» Task statement: Return only the final portion of the entries: the line with "ATOM 176 N N" and every line after it, each one exact.

» Given information:
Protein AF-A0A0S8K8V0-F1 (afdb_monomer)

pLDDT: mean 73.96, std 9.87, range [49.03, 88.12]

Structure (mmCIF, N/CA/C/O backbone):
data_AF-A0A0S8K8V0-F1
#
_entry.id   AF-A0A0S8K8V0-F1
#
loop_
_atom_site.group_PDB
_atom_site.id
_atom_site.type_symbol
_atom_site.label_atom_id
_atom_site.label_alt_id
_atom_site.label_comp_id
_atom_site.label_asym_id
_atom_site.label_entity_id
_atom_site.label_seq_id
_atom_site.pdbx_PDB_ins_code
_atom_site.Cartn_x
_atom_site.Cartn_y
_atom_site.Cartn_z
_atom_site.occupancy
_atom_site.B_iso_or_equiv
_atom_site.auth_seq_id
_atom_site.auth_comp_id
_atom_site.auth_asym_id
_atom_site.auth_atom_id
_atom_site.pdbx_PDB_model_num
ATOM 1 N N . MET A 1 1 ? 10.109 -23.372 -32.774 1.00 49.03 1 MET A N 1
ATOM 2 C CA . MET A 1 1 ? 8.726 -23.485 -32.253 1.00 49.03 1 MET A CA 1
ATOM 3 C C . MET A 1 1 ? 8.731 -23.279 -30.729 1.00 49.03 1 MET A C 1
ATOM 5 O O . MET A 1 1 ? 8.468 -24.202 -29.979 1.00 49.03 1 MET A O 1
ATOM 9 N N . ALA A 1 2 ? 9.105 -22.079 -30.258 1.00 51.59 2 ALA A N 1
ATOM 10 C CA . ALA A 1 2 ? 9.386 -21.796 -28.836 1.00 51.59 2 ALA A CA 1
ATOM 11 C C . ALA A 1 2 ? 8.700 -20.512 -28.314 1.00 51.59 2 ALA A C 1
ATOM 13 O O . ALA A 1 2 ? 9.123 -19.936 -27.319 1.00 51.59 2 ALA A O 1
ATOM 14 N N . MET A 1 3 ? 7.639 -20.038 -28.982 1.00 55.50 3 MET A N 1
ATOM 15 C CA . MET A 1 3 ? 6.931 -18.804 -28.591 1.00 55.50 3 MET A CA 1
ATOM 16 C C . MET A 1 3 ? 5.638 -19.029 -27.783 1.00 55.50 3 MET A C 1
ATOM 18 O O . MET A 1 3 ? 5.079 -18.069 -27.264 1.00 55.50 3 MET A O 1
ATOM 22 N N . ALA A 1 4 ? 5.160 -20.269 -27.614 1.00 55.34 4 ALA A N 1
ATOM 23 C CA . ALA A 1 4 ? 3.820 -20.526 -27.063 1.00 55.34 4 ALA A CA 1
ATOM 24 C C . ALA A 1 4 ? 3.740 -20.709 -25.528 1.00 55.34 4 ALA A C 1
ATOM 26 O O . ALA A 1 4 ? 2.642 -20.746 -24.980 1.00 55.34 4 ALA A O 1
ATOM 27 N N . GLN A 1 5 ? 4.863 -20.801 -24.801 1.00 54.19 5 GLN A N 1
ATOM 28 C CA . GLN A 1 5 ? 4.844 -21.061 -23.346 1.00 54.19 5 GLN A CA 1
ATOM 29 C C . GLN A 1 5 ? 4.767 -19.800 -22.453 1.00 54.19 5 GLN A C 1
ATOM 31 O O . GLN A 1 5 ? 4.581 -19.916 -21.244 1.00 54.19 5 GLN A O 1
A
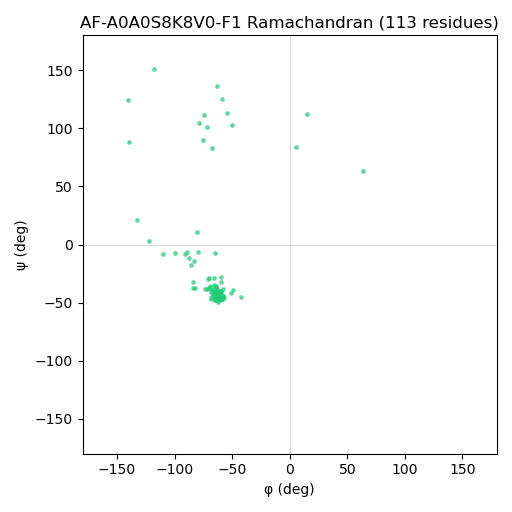TOM 36 N N . SER A 1 6 ? 4.853 -18.582 -23.006 1.00 59.75 6 SER A N 1
ATOM 37 C CA . SER A 1 6 ? 4.994 -17.342 -22.209 1.00 59.75 6 SER A CA 1
ATOM 38 C C . SER A 1 6 ? 3.672 -16.724 -21.714 1.00 59.75 6 SER A C 1
ATOM 40 O O . SER A 1 6 ? 3.674 -15.903 -20.795 1.00 59.75 6 SER A O 1
ATOM 42 N N . THR A 1 7 ? 2.527 -17.085 -22.294 1.00 66.81 7 THR A N 1
ATOM 43 C CA . THR A 1 7 ? 1.245 -16.400 -22.034 1.00 66.81 7 THR A CA 1
ATOM 44 C C . THR A 1 7 ? 0.530 -16.906 -20.782 1.00 66.81 7 THR A C 1
ATOM 46 O O . THR A 1 7 ? 0.001 -16.095 -20.024 1.00 66.81 7 THR A O 1
ATOM 49 N N . ARG A 1 8 ? 0.572 -18.216 -20.492 1.00 71.44 8 ARG A N 1
ATOM 50 C CA . ARG A 1 8 ? -0.106 -18.794 -19.310 1.00 71.44 8 ARG A CA 1
ATOM 51 C C . ARG A 1 8 ? 0.452 -18.263 -17.986 1.00 71.44 8 ARG A C 1
ATOM 53 O O . ARG A 1 8 ? -0.318 -17.925 -17.093 1.00 71.44 8 ARG A O 1
ATOM 60 N N . GLY A 1 9 ? 1.775 -18.121 -17.880 1.00 73.75 9 GLY A N 1
ATOM 61 C CA . GLY A 1 9 ? 2.416 -17.600 -16.667 1.00 73.75 9 GLY A CA 1
ATOM 62 C C . GLY A 1 9 ? 2.073 -16.135 -16.380 
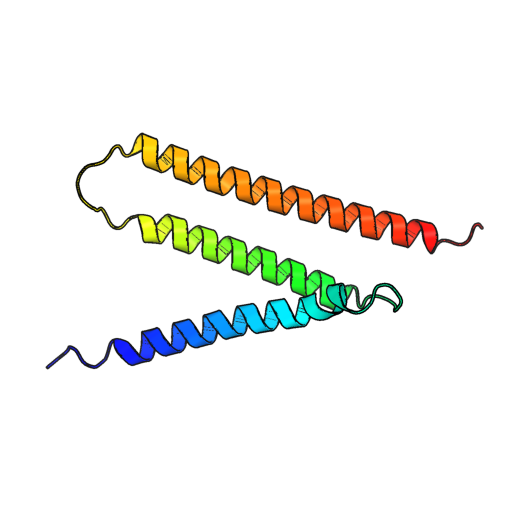1.00 73.75 9 GLY A C 1
ATOM 63 O O . GLY A 1 9 ? 1.899 -15.752 -15.226 1.00 73.75 9 GLY A O 1
ATOM 64 N N . LYS A 1 10 ? 1.910 -15.317 -17.429 1.00 75.38 10 LYS A N 1
ATOM 65 C CA . LYS A 1 10 ? 1.535 -13.902 -17.290 1.00 75.38 10 LYS A CA 1
ATOM 66 C C . LYS A 1 10 ? 0.107 -13.754 -16.772 1.00 75.38 10 LYS A C 1
ATOM 68 O O . LYS A 1 10 ? -0.114 -12.997 -15.835 1.00 75.38 10 LYS A O 1
ATOM 73 N N . VAL A 1 11 ? -0.837 -14.517 -17.325 1.00 81.69 11 VAL A N 1
ATOM 74 C CA . VAL A 1 11 ? -2.246 -14.485 -16.897 1.00 81.69 11 VAL A CA 1
ATOM 75 C C . VAL A 1 11 ? -2.389 -14.919 -15.438 1.00 81.69 11 VAL A C 1
ATOM 77 O O . VAL A 1 11 ? -3.044 -14.228 -14.663 1.00 81.69 11 VAL A O 1
ATOM 80 N N . LEU A 1 12 ? -1.717 -16.001 -15.030 1.00 82.06 12 LEU A N 1
ATOM 81 C CA . LEU A 1 12 ? -1.755 -16.468 -13.640 1.00 82.06 12 LEU A CA 1
ATOM 82 C C . LEU A 1 12 ? -1.213 -15.410 -12.663 1.00 82.06 12 LEU A C 1
ATOM 84 O O . LEU A 1 12 ? -1.780 -15.202 -11.591 1.00 82.06 12 LEU A O 1
ATOM 88 N N . ARG A 1 13 ? -0.141 -14.705 -13.053 1.00 79.88 13 ARG A N 1
ATOM 89 C CA . ARG A 1 13 ? 0.429 -13.608 -12.261 1.00 79.88 13 ARG A CA 1
ATOM 90 C C . ARG A 1 13 ? -0.578 -12.471 -12.070 1.00 79.88 13 ARG A C 1
ATOM 92 O O . ARG A 1 13 ? -0.745 -12.026 -10.939 1.00 79.88 13 ARG A O 1
ATOM 99 N N . TYR A 1 14 ? -1.272 -12.057 -13.133 1.00 80.81 14 TYR A N 1
ATOM 100 C CA . TYR A 1 14 ? -2.305 -11.019 -13.043 1.00 80.81 14 TYR A CA 1
ATOM 101 C C . TYR A 1 14 ? -3.481 -11.440 -12.156 1.00 80.81 14 TYR A C 1
ATOM 103 O O . TYR A 1 14 ? -3.927 -10.655 -11.324 1.00 80.81 14 TYR A O 1
ATOM 111 N N . PHE A 1 15 ? -3.949 -12.687 -12.266 1.00 85.12 15 PHE A N 1
ATOM 112 C CA . PHE A 1 15 ? -5.017 -13.199 -11.399 1.00 85.12 15 PHE A CA 1
ATOM 113 C C . PHE A 1 15 ? -4.620 -13.205 -9.919 1.00 85.12 15 PHE A C 1
ATOM 115 O O . PHE A 1 15 ? -5.407 -12.789 -9.070 1.00 85.12 15 PHE A O 1
ATOM 122 N N . LEU A 1 16 ? -3.394 -13.630 -9.601 1.00 83.94 16 LEU A N 1
ATOM 123 C CA . LEU A 1 16 ? -2.875 -13.596 -8.230 1.00 83.94 16 LEU A CA 1
ATOM 124 C C . LEU A 1 16 ? -2.753 -12.166 -7.696 1.00 83.94 16 LEU A C 1
ATOM 126 O O . LEU A 1 16 ? -2.994 -11.923 -6.515 1.00 83.94 16 LEU A O 1
ATOM 130 N N . GLU A 1 17 ? -2.383 -11.221 -8.552 1.00 83.00 17 GLU A N 1
ATOM 131 C CA . GLU A 1 17 ? -2.273 -9.813 -8.188 1.00 83.00 17 GLU A CA 1
ATOM 132 C C . GLU A 1 17 ? -3.645 -9.199 -7.893 1.00 83.00 17 GLU A C 1
ATOM 134 O O . GLU A 1 17 ? -3.831 -8.612 -6.829 1.00 83.00 17 GLU A O 1
ATOM 139 N N . ILE A 1 18 ? -4.637 -9.436 -8.756 1.00 85.81 18 ILE A N 1
ATOM 140 C CA . ILE A 1 18 ? -6.029 -9.023 -8.525 1.00 85.81 18 ILE A CA 1
ATOM 141 C C . ILE A 1 18 ? -6.568 -9.654 -7.235 1.00 85.81 18 ILE A C 1
ATOM 143 O O . ILE A 1 18 ? -7.153 -8.956 -6.409 1.00 85.81 18 ILE A O 1
ATOM 147 N N . GLY A 1 19 ? -6.315 -10.948 -7.011 1.00 87.75 19 GLY A N 1
ATOM 148 C CA . GLY A 1 19 ? -6.740 -11.649 -5.798 1.00 87.75 19 GLY A CA 1
ATOM 149 C C . GLY A 1 19 ? -6.192 -11.023 -4.511 1.00 87.75 19 GLY A C 1
ATOM 150 O O . GLY A 1 19 ? -6.922 -10.905 -3.528 1.00 87.75 19 GLY A O 1
ATOM 151 N N . ARG A 1 20 ? -4.939 -10.547 -4.518 1.00 84.62 20 ARG A N 1
ATOM 152 C CA . ARG A 1 20 ? -4.349 -9.829 -3.372 1.00 84.62 20 ARG A CA 1
ATOM 153 C C . ARG A 1 20 ? -5.076 -8.523 -3.078 1.00 84.62 20 ARG A C 1
ATOM 155 O O . ARG A 1 20 ? -5.362 -8.244 -1.917 1.00 84.62 20 ARG A O 1
ATOM 162 N N . TRP A 1 21 ? -5.406 -7.748 -4.107 1.00 82.50 21 TRP A N 1
ATOM 163 C CA . TRP A 1 21 ? -6.125 -6.483 -3.933 1.00 82.50 21 TRP A CA 1
ATOM 164 C C . TRP A 1 21 ? -7.574 -6.689 -3.501 1.00 82.50 21 TRP A C 1
ATOM 166 O O . TRP A 1 21 ? -8.058 -5.954 -2.644 1.00 82.50 21 TRP A O 1
ATOM 176 N N . VAL A 1 22 ? -8.240 -7.726 -4.014 1.00 88.12 22 VAL A N 1
ATOM 177 C CA . VAL A 1 22 ? -9.575 -8.128 -3.549 1.00 88.12 22 VAL A CA 1
ATOM 178 C C . VAL A 1 22 ? -9.532 -8.541 -2.076 1.00 88.12 22 VAL A C 1
ATOM 180 O O . VAL A 1 22 ? -10.398 -8.125 -1.312 1.00 88.12 22 VAL A O 1
ATOM 183 N N . LEU A 1 23 ? -8.511 -9.291 -1.647 1.00 85.94 23 LEU A N 1
ATOM 184 C CA . LEU A 1 23 ? -8.340 -9.687 -0.246 1.00 85.94 23 LEU A CA 1
ATOM 185 C C . LEU A 1 23 ? -8.131 -8.474 0.671 1.00 85.94 23 LEU A C 1
ATOM 187 O O . LEU A 1 23 ? -8.777 -8.369 1.713 1.00 85.94 23 LEU A O 1
ATOM 191 N N . VAL A 1 24 ? -7.269 -7.537 0.272 1.00 83.81 24 VAL A N 1
ATOM 192 C CA . VAL A 1 24 ? -7.057 -6.284 1.010 1.00 83.81 24 VAL A CA 1
ATOM 193 C C . VAL A 1 24 ? -8.343 -5.458 1.062 1.00 83.81 24 VAL A C 1
ATOM 195 O O . VAL A 1 24 ? -8.746 -5.018 2.137 1.00 83.81 24 VAL A O 1
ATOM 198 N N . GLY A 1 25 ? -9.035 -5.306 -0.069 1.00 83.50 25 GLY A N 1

» Result:
ATOM 176 N N . VAL A 1 22 ? -8.240 -7.726 -4.014 1.00 88.12 22 VAL A N 1
ATOM 177 C CA . VAL A 1 22 ? -9.575 -8.128 -3.549 1.00 88.12 22 VAL A CA 1
ATOM 178 C C . VAL A 1 22 ? -9.532 -8.541 -2.076 1.00 88.12 22 VAL A C 1
ATOM 180 O O . VAL A 1 22 ? -10.398 -8.125 -1.312 1.00 88.12 22 VAL A O 1
ATOM 183 N N . LEU A 1 23 ? -8.511 -9.291 -1.647 1.00 85.94 23 LEU A N 1
ATOM 184 C CA . LEU A 1 23 ? -8.340 -9.687 -0.246 1.00 85.94 23 LEU A CA 1
ATOM 185 C C . LEU A 1 23 ? -8.131 -8.474 0.671 1.00 85.94 23 LEU A C 1
ATOM 187 O O . LEU A 1 23 ? -8.777 -8.369 1.713 1.00 85.94 23 LEU A O 1
ATOM 191 N N . VAL A 1 24 ? -7.269 -7.537 0.272 1.00 83.81 24 VAL A N 1
ATOM 192 C CA . VAL A 1 24 ? -7.057 -6.284 1.010 1.00 83.81 24 VAL A CA 1
ATOM 193 C C . VAL A 1 24 ? -8.343 -5.458 1.062 1.00 83.81 24 VAL A C 1
ATOM 195 O O . VAL A 1 24 ? -8.746 -5.018 2.137 1.00 83.81 24 VAL A O 1
ATOM 198 N N . GLY A 1 25 ? -9.035 -5.306 -0.069 1.00 83.50 25 GLY A N 1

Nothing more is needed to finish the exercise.